Virtual machine (instruction-level)

An LLVM pass that replaces arithmetic instructions with calls to a register-based VM. Instead of executing add, sub, mul, etc. directly, operands are stored into a global register file and a bytecode blob is created for each instruction. Then __vm_exec(bytecode_ptr) reads the bytecode [opcode, dst, src0, src1], executes the operation via the proper VM handler and writes the result back to a destination register. This means that before calling __vm_exec, the inputs must be copied into the src0 and src1 registers and the result must be read from the dst register.

This is a simplified, instruction-level approach.
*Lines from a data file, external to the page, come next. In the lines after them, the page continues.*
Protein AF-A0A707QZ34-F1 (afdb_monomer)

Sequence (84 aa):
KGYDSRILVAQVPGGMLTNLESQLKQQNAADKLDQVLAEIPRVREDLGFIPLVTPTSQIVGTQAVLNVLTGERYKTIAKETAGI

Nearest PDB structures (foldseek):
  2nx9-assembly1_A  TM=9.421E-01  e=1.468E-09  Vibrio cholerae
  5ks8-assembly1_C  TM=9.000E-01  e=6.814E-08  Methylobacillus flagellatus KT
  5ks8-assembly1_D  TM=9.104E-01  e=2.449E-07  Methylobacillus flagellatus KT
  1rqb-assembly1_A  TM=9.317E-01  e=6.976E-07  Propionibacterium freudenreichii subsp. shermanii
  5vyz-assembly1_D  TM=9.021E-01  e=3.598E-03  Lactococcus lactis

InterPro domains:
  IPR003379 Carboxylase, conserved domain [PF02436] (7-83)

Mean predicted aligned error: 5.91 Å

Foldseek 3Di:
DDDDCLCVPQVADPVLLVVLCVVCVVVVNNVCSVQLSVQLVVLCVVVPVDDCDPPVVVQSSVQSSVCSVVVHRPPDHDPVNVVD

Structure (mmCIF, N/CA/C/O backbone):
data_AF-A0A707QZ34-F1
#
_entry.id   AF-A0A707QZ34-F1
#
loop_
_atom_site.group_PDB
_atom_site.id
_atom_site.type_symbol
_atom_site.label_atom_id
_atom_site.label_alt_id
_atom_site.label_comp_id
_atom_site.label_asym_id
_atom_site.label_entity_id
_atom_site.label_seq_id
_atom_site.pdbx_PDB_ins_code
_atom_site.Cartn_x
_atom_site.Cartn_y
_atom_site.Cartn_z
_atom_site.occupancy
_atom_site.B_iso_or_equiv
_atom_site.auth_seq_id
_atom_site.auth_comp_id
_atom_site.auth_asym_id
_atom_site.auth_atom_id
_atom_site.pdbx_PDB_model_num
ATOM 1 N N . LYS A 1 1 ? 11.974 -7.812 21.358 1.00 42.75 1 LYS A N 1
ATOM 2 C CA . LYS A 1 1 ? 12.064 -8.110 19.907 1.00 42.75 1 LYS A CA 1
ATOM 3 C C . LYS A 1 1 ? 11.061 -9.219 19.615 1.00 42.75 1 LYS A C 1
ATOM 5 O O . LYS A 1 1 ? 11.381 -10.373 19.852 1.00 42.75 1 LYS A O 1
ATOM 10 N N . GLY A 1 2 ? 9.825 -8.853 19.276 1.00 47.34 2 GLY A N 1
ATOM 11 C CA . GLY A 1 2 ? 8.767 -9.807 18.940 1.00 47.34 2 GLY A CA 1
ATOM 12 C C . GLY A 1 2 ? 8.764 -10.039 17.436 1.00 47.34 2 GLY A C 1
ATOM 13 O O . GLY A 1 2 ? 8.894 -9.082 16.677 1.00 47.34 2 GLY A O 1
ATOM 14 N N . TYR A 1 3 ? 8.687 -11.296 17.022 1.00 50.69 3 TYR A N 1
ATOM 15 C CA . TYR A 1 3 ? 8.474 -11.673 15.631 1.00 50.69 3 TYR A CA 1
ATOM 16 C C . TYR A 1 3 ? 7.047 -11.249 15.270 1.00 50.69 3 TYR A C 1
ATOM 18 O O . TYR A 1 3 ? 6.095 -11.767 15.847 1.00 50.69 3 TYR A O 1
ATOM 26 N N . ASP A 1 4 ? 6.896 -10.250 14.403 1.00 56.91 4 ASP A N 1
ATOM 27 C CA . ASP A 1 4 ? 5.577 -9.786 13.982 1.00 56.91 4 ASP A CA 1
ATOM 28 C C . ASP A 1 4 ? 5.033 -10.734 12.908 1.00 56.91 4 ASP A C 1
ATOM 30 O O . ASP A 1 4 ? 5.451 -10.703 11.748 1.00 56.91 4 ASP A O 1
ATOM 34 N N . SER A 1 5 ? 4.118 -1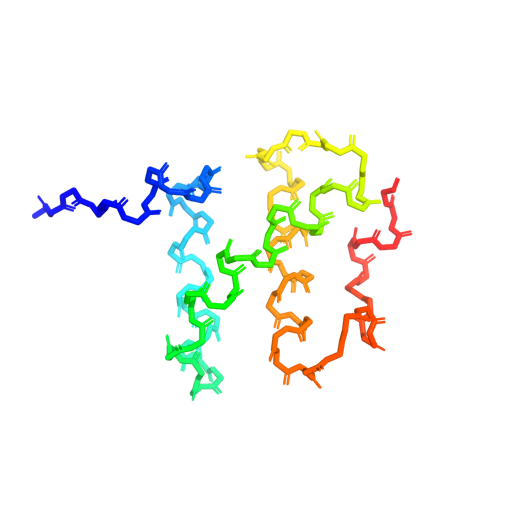1.615 13.310 1.00 54.25 5 SER A N 1
ATOM 35 C CA . SER A 1 5 ? 3.492 -12.621 12.445 1.00 54.25 5 SER A CA 1
ATOM 36 C C . SER A 1 5 ? 2.764 -12.014 11.238 1.00 54.25 5 SER A C 1
ATOM 38 O O . SER A 1 5 ? 2.511 -12.724 10.266 1.00 54.25 5 SER A O 1
ATOM 40 N N . ARG A 1 6 ? 2.473 -10.702 11.247 1.00 58.94 6 ARG A N 1
ATOM 41 C CA . ARG A 1 6 ? 1.871 -9.976 10.114 1.00 58.94 6 ARG A CA 1
ATOM 42 C C . ARG A 1 6 ? 2.809 -9.892 8.904 1.00 58.94 6 ARG A C 1
ATOM 44 O O . ARG A 1 6 ? 2.335 -9.827 7.772 1.00 58.94 6 ARG A O 1
ATOM 51 N N . ILE A 1 7 ? 4.127 -9.990 9.120 1.00 55.09 7 ILE A N 1
ATOM 52 C CA . ILE A 1 7 ? 5.140 -10.023 8.048 1.00 55.09 7 ILE A CA 1
ATOM 53 C C . ILE A 1 7 ? 4.964 -11.269 7.160 1.00 55.09 7 ILE A C 1
ATOM 55 O O . ILE A 1 7 ? 5.153 -11.196 5.947 1.00 55.09 7 ILE A O 1
ATOM 59 N N . LEU A 1 8 ? 4.558 -12.404 7.744 1.00 53.56 8 LEU A N 1
ATOM 60 C CA . LEU A 1 8 ? 4.392 -13.672 7.021 1.00 53.56 8 LEU A CA 1
ATOM 61 C C . LEU A 1 8 ? 3.140 -13.704 6.134 1.00 53.56 8 LEU A C 1
ATOM 63 O O . LEU A 1 8 ? 3.123 -14.433 5.147 1.00 53.56 8 LEU A O 1
ATOM 67 N N . VAL A 1 9 ? 2.107 -12.920 6.457 1.00 57.22 9 VAL A N 1
ATOM 68 C CA . VAL A 1 9 ? 0.803 -12.995 5.774 1.00 57.22 9 VAL A CA 1
ATOM 69 C C . VAL A 1 9 ? 0.784 -12.188 4.474 1.00 57.22 9 VAL A C 1
ATOM 71 O O . VAL A 1 9 ? 0.214 -12.638 3.487 1.00 5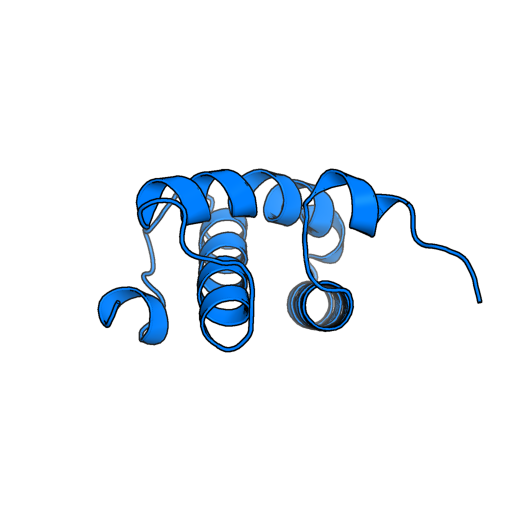7.22 9 VAL A O 1
ATOM 74 N N . ALA A 1 10 ? 1.435 -11.022 4.437 1.00 61.03 10 ALA A N 1
ATOM 75 C CA . ALA A 1 10 ? 1.329 -10.103 3.299 1.00 61.03 10 ALA A CA 1
ATOM 76 C C . ALA A 1 10 ? 2.522 -10.151 2.317 1.00 61.03 10 ALA A C 1
ATOM 78 O O . ALA A 1 10 ? 2.514 -9.440 1.315 1.00 61.03 10 ALA A O 1
ATOM 79 N N . GLN A 1 11 ? 3.555 -10.969 2.582 1.00 70.31 11 GLN A N 1
ATOM 80 C CA . GLN A 1 11 ? 4.828 -10.977 1.828 1.00 70.31 11 GLN A CA 1
ATOM 81 C C . GLN A 1 11 ? 5.486 -9.584 1.723 1.00 70.31 11 GLN A C 1
ATOM 83 O O . GLN A 1 11 ? 6.173 -9.268 0.750 1.00 70.31 11 GLN A O 1
ATOM 88 N N . VAL A 1 12 ? 5.270 -8.733 2.727 1.00 76.81 12 VAL A N 1
ATOM 89 C CA . VAL A 1 12 ? 5.764 -7.354 2.748 1.00 76.81 12 VAL A CA 1
ATOM 90 C C . VAL A 1 12 ? 7.149 -7.320 3.403 1.00 76.81 12 VAL A C 1
ATOM 92 O O . VAL A 1 12 ? 7.301 -7.827 4.517 1.00 76.81 12 VAL A O 1
ATOM 95 N N . PRO A 1 13 ? 8.171 -6.707 2.774 1.00 82.06 13 PRO A N 1
ATOM 96 C CA . PRO A 1 13 ? 9.467 -6.504 3.413 1.00 82.06 13 PRO A CA 1
ATOM 97 C C . PRO A 1 13 ? 9.327 -5.766 4.753 1.00 82.06 13 PRO A C 1
ATOM 99 O O . PRO A 1 13 ? 8.619 -4.766 4.837 1.00 82.06 13 PRO A O 1
ATOM 102 N N . GLY A 1 14 ? 10.047 -6.193 5.795 1.00 82.19 14 GLY A N 1
ATOM 103 C CA . GLY A 1 14 ? 9.910 -5.601 7.137 1.00 82.19 14 GLY A CA 1
ATOM 104 C C . GLY A 1 14 ? 10.110 -4.077 7.173 1.00 82.19 14 GLY A C 1
ATOM 105 O O . GLY A 1 14 ? 9.358 -3.374 7.838 1.00 82.19 14 GLY A O 1
ATOM 106 N N . GLY A 1 15 ? 11.056 -3.542 6.390 1.00 83.25 15 GLY A N 1
ATOM 107 C CA . GLY A 1 15 ? 11.257 -2.090 6.275 1.00 83.25 15 GLY A CA 1
ATOM 108 C C . GLY A 1 15 ? 10.089 -1.350 5.608 1.00 83.25 15 GLY A C 1
ATOM 109 O O . GLY A 1 15 ? 9.796 -0.211 5.965 1.00 83.25 15 GLY A O 1
ATOM 110 N N . MET A 1 16 ? 9.388 -2.004 4.677 1.00 85.69 16 MET A N 1
ATOM 111 C CA . MET A 1 16 ? 8.178 -1.469 4.051 1.00 85.69 16 MET A CA 1
ATOM 112 C C . MET A 1 16 ? 7.015 -1.457 5.048 1.00 85.69 16 MET A C 1
ATOM 114 O O . MET A 1 16 ? 6.319 -0.450 5.125 1.00 85.69 16 MET A O 1
ATOM 118 N N . LEU A 1 17 ? 6.849 -2.507 5.860 1.00 85.81 17 LEU A N 1
ATOM 119 C CA . LEU A 1 17 ? 5.819 -2.556 6.904 1.00 85.81 17 LEU A CA 1
ATOM 120 C C . LEU A 1 17 ? 5.967 -1.397 7.902 1.00 85.81 17 LEU A C 1
ATOM 122 O O . LEU A 1 17 ? 5.014 -0.649 8.108 1.00 85.81 17 LEU A O 1
ATOM 126 N N . THR A 1 18 ? 7.171 -1.184 8.443 1.00 87.19 18 THR A N 1
ATOM 127 C CA . THR A 1 18 ? 7.435 -0.078 9.382 1.00 87.19 18 THR A CA 1
ATOM 128 C C . THR A 1 18 ? 7.141 1.290 8.758 1.00 87.19 18 THR A C 1
ATOM 130 O O . THR A 1 18 ? 6.630 2.191 9.424 1.00 87.19 18 THR A O 1
ATOM 133 N N . ASN A 1 19 ? 7.447 1.460 7.468 1.00 85.94 19 ASN A N 1
ATOM 134 C CA . ASN A 1 19 ? 7.142 2.691 6.742 1.00 85.94 19 ASN A CA 1
ATOM 135 C C . ASN A 1 19 ? 5.626 2.908 6.601 1.00 85.94 19 ASN A C 1
ATOM 137 O O . ASN A 1 19 ? 5.140 4.000 6.884 1.00 85.94 19 ASN A O 1
ATOM 141 N N . LEU A 1 20 ? 4.874 1.870 6.223 1.00 89.00 20 LEU A N 1
ATOM 142 C CA . LEU A 1 20 ? 3.414 1.928 6.095 1.00 89.00 20 LEU A CA 1
ATOM 143 C C . LEU A 1 20 ? 2.737 2.242 7.435 1.00 89.00 20 LEU A C 1
ATOM 145 O O . LEU A 1 20 ? 1.878 3.120 7.495 1.00 89.00 20 LEU A O 1
ATOM 149 N N . GLU A 1 21 ? 3.164 1.591 8.521 1.00 89.62 21 GLU A N 1
ATOM 150 C CA . GLU A 1 21 ? 2.673 1.883 9.874 1.00 89.62 21 GLU A CA 1
ATOM 151 C C . GLU A 1 21 ? 2.921 3.350 10.259 1.00 89.62 21 GLU A C 1
ATOM 153 O O . GLU A 1 21 ? 2.027 4.017 10.784 1.00 89.62 21 GLU A O 1
ATOM 158 N N . SER A 1 22 ? 4.111 3.881 9.955 1.00 90.12 22 SER A N 1
ATOM 159 C CA . SER A 1 22 ? 4.446 5.289 10.197 1.00 90.12 22 SER A CA 1
ATOM 160 C C . SER A 1 22 ? 3.556 6.241 9.387 1.00 90.12 22 SER A C 1
ATOM 162 O O . SER A 1 22 ? 3.016 7.195 9.950 1.00 90.12 22 SER A O 1
ATOM 164 N N . GLN A 1 23 ? 3.338 5.965 8.096 1.00 87.19 23 GLN A N 1
ATOM 165 C CA . GLN A 1 23 ? 2.480 6.778 7.224 1.00 87.19 23 GLN A CA 1
ATOM 166 C C . GLN A 1 23 ? 1.024 6.798 7.700 1.00 87.19 23 GLN A C 1
ATOM 168 O O . GLN A 1 23 ? 0.418 7.865 7.797 1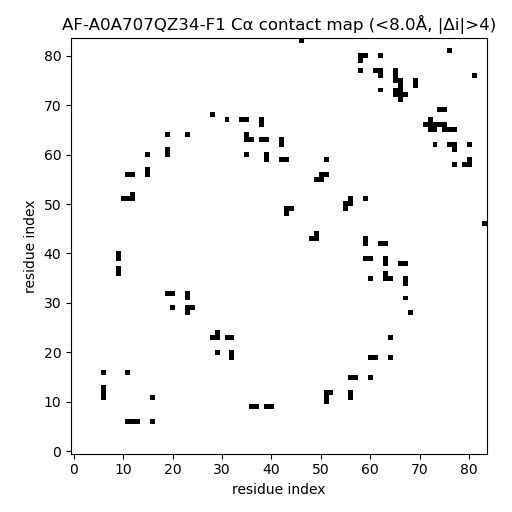.00 87.19 23 GLN A O 1
ATOM 173 N N . LEU A 1 24 ? 0.468 5.633 8.038 1.00 90.94 24 LEU A N 1
ATOM 174 C CA . LEU A 1 24 ? -0.900 5.524 8.539 1.00 90.94 24 LEU A CA 1
ATOM 175 C C . LEU A 1 24 ? -1.058 6.217 9.892 1.00 90.94 24 LEU A C 1
ATOM 177 O O . LEU A 1 24 ? -2.042 6.921 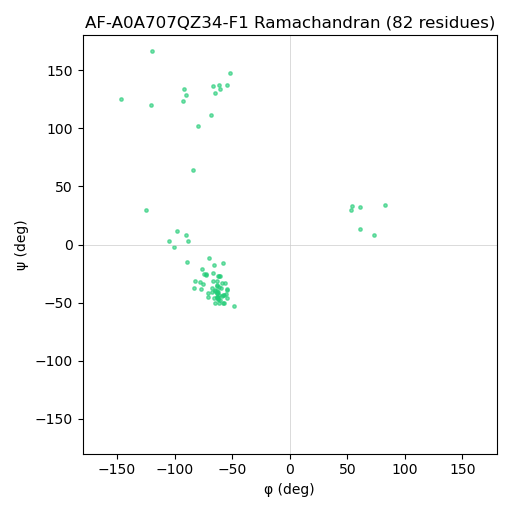10.114 1.00 90.94 24 LEU A O 1
ATOM 181 N N . LYS A 1 25 ? -0.070 6.090 10.782 1.00 91.75 25 LYS A N 1
ATOM 182 C CA . LYS A 1 25 ? -0.080 6.776 12.077 1.00 91.75 25 LYS A CA 1
ATOM 183 C C . LYS A 1 25 ? -0.054 8.298 11.924 1.00 91.75 25 LYS A C 1
ATOM 185 O O . LYS A 1 25 ? -0.803 8.977 12.618 1.00 91.75 25 LYS A O 1
ATOM 190 N N . GLN A 1 26 ? 0.755 8.831 11.006 1.00 91.38 26 GLN A N 1
ATOM 191 C CA . GLN A 1 26 ? 0.795 10.271 10.708 1.00 91.38 26 GLN A CA 1
ATOM 192 C C . GLN A 1 26 ? -0.541 10.802 10.167 1.00 91.38 26 GLN A C 1
ATOM 194 O O . GLN A 1 26 ? -0.861 11.970 10.368 1.00 91.38 26 GLN A O 1
ATOM 199 N N . GLN A 1 27 ? -1.333 9.942 9.524 1.00 88.25 27 GLN A N 1
ATOM 200 C CA . GLN A 1 27 ? -2.649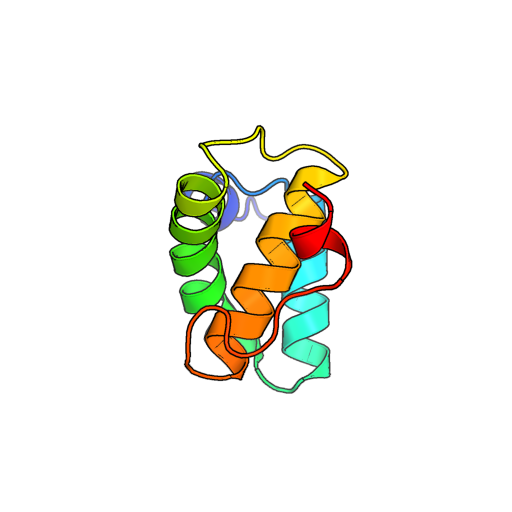 10.277 8.976 1.00 88.25 27 GLN A CA 1
ATOM 201 C C . GLN A 1 27 ? -3.818 9.882 9.895 1.00 88.25 27 GLN A C 1
ATOM 203 O O . GLN A 1 27 ? -4.967 9.924 9.466 1.00 88.25 27 GLN A O 1
ATOM 208 N N . ASN A 1 28 ? -3.548 9.515 11.157 1.00 92.00 28 ASN A N 1
ATOM 209 C CA . ASN A 1 28 ? -4.551 9.035 12.119 1.00 92.00 28 ASN A CA 1
ATOM 210 C C . ASN A 1 28 ? -5.395 7.850 11.598 1.00 92.00 28 ASN A C 1
ATOM 212 O O . ASN A 1 28 ? -6.569 7.730 11.932 1.00 92.00 28 ASN A O 1
ATOM 216 N N . ALA A 1 29 ? -4.791 6.980 10.786 1.00 93.56 29 ALA A N 1
ATOM 217 C CA . ALA A 1 29 ? -5.429 5.842 10.122 1.00 93.56 29 ALA A CA 1
ATOM 218 C C . ALA A 1 29 ? -4.716 4.512 10.434 1.00 93.56 29 ALA A C 1
ATOM 220 O O . ALA A 1 29 ? -4.662 3.6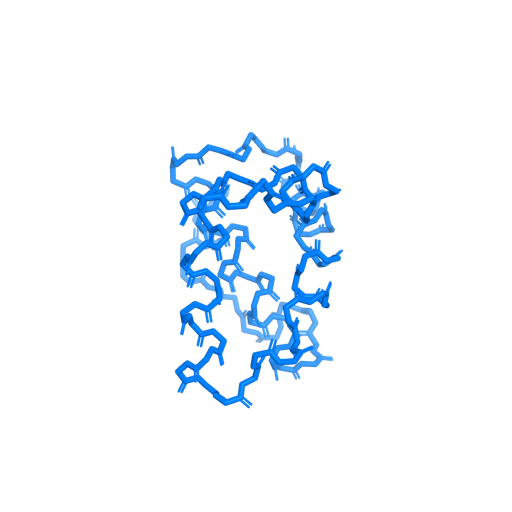07 9.602 1.00 93.56 29 ALA A O 1
ATOM 221 N N . ALA A 1 30 ? -4.095 4.402 11.614 1.00 90.81 30 ALA A N 1
ATOM 222 C CA . ALA A 1 30 ? -3.326 3.219 12.017 1.00 90.81 30 ALA A CA 1
ATOM 223 C C . ALA A 1 30 ? -4.175 1.932 12.070 1.00 90.81 30 ALA A C 1
ATOM 225 O O . ALA A 1 30 ? -3.656 0.840 11.854 1.00 90.81 30 ALA A O 1
ATOM 226 N N . ASP A 1 31 ? -5.480 2.068 12.302 1.00 92.62 31 ASP A N 1
ATOM 227 C CA . ASP A 1 31 ? -6.491 1.008 12.254 1.00 92.62 31 ASP A CA 1
ATOM 228 C C . ASP A 1 31 ? -6.697 0.420 10.846 1.00 92.62 31 ASP A C 1
ATOM 230 O O . ASP A 1 31 ? -7.206 -0.690 10.703 1.00 92.62 31 ASP A O 1
ATOM 234 N N . LYS A 1 32 ? -6.262 1.124 9.794 1.00 92.50 32 LYS A N 1
ATOM 235 C CA . LYS A 1 32 ? -6.397 0.677 8.403 1.00 92.50 32 LYS A CA 1
ATOM 236 C C . LYS A 1 32 ? -5.240 -0.188 7.906 1.00 92.50 32 LYS A C 1
ATOM 238 O O . LYS A 1 32 ? -5.248 -0.580 6.739 1.00 92.50 32 LYS A O 1
ATOM 243 N N . LEU A 1 33 ? -4.257 -0.510 8.752 1.00 91.19 33 LEU A N 1
ATOM 244 C CA . LEU A 1 33 ? -3.094 -1.307 8.349 1.00 91.19 33 LEU A CA 1
ATOM 245 C C . LEU A 1 33 ? -3.503 -2.637 7.707 1.00 91.19 33 LEU A C 1
ATOM 247 O O . LEU A 1 33 ? -3.005 -2.968 6.637 1.00 91.19 33 LEU A O 1
ATOM 251 N N . ASP A 1 34 ? -4.452 -3.355 8.304 1.00 90.69 34 ASP A N 1
ATOM 252 C CA . ASP A 1 34 ? -4.900 -4.649 7.780 1.00 90.69 34 ASP A CA 1
ATOM 253 C C . ASP A 1 34 ? -5.553 -4.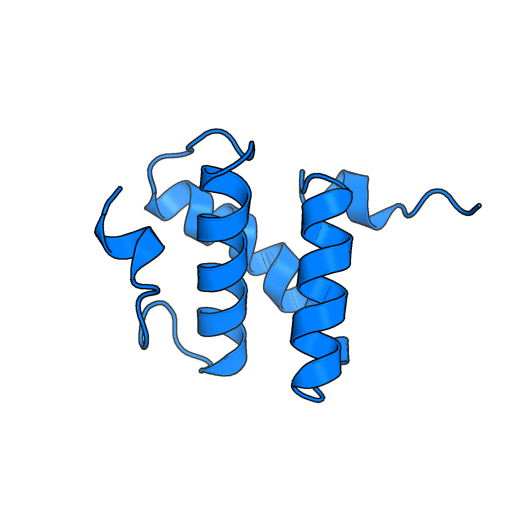515 6.394 1.00 90.69 34 ASP A C 1
ATOM 255 O O . ASP A 1 34 ? -5.345 -5.358 5.520 1.00 90.69 34 ASP A O 1
ATOM 259 N N . GLN A 1 35 ? -6.276 -3.416 6.149 1.00 92.44 35 GLN A N 1
ATOM 260 C CA . GLN A 1 35 ? -6.853 -3.116 4.834 1.00 92.44 35 GLN A CA 1
ATOM 261 C C . GLN A 1 35 ? -5.761 -2.823 3.802 1.00 92.44 35 GLN A C 1
ATOM 263 O O . GLN A 1 35 ? -5.836 -3.309 2.676 1.00 92.44 35 GLN A O 1
ATOM 268 N N . VAL A 1 36 ? -4.722 -2.076 4.189 1.00 92.56 36 VAL A N 1
ATOM 269 C CA . VAL A 1 36 ? -3.565 -1.808 3.321 1.00 92.56 36 VAL A CA 1
ATOM 270 C C . VAL A 1 36 ? -2.835 -3.104 2.984 1.00 92.56 36 VAL A C 1
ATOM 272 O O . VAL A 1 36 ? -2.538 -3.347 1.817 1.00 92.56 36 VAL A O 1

Commercial tools usually virtualize entire functions or regions, use a single bytecode stream with a fetch-decode-execute (FDE) loop and hide control flow inside the VM. Here, we create separate bytecode blobs per instruction and keep branches and loops native.

Known limitations:

significantly increased code size
significantly increased runtime penalty
control flow remains visible (not virtualized)
no bytecode encryption
the VM can be easily reversed

The source code is available here.

Generate the IR for our main() test code:

Note: we optimize the generated IR before applying our obfuscation pass.

$ clang test.c -O3 -fno-discard-value-names -S -emit-llvm -o test.ll

Check the output:

$ cat test.ll
; ModuleID = 'test.c'
source_filename = "test.c"
target datalayout = "e-m:o-p270:32:32-p271:32:32-p272:64:64-i64:64-i128:128-n32:64-S128-Fn32"
target triple = "arm64-apple-macosx15.0.0"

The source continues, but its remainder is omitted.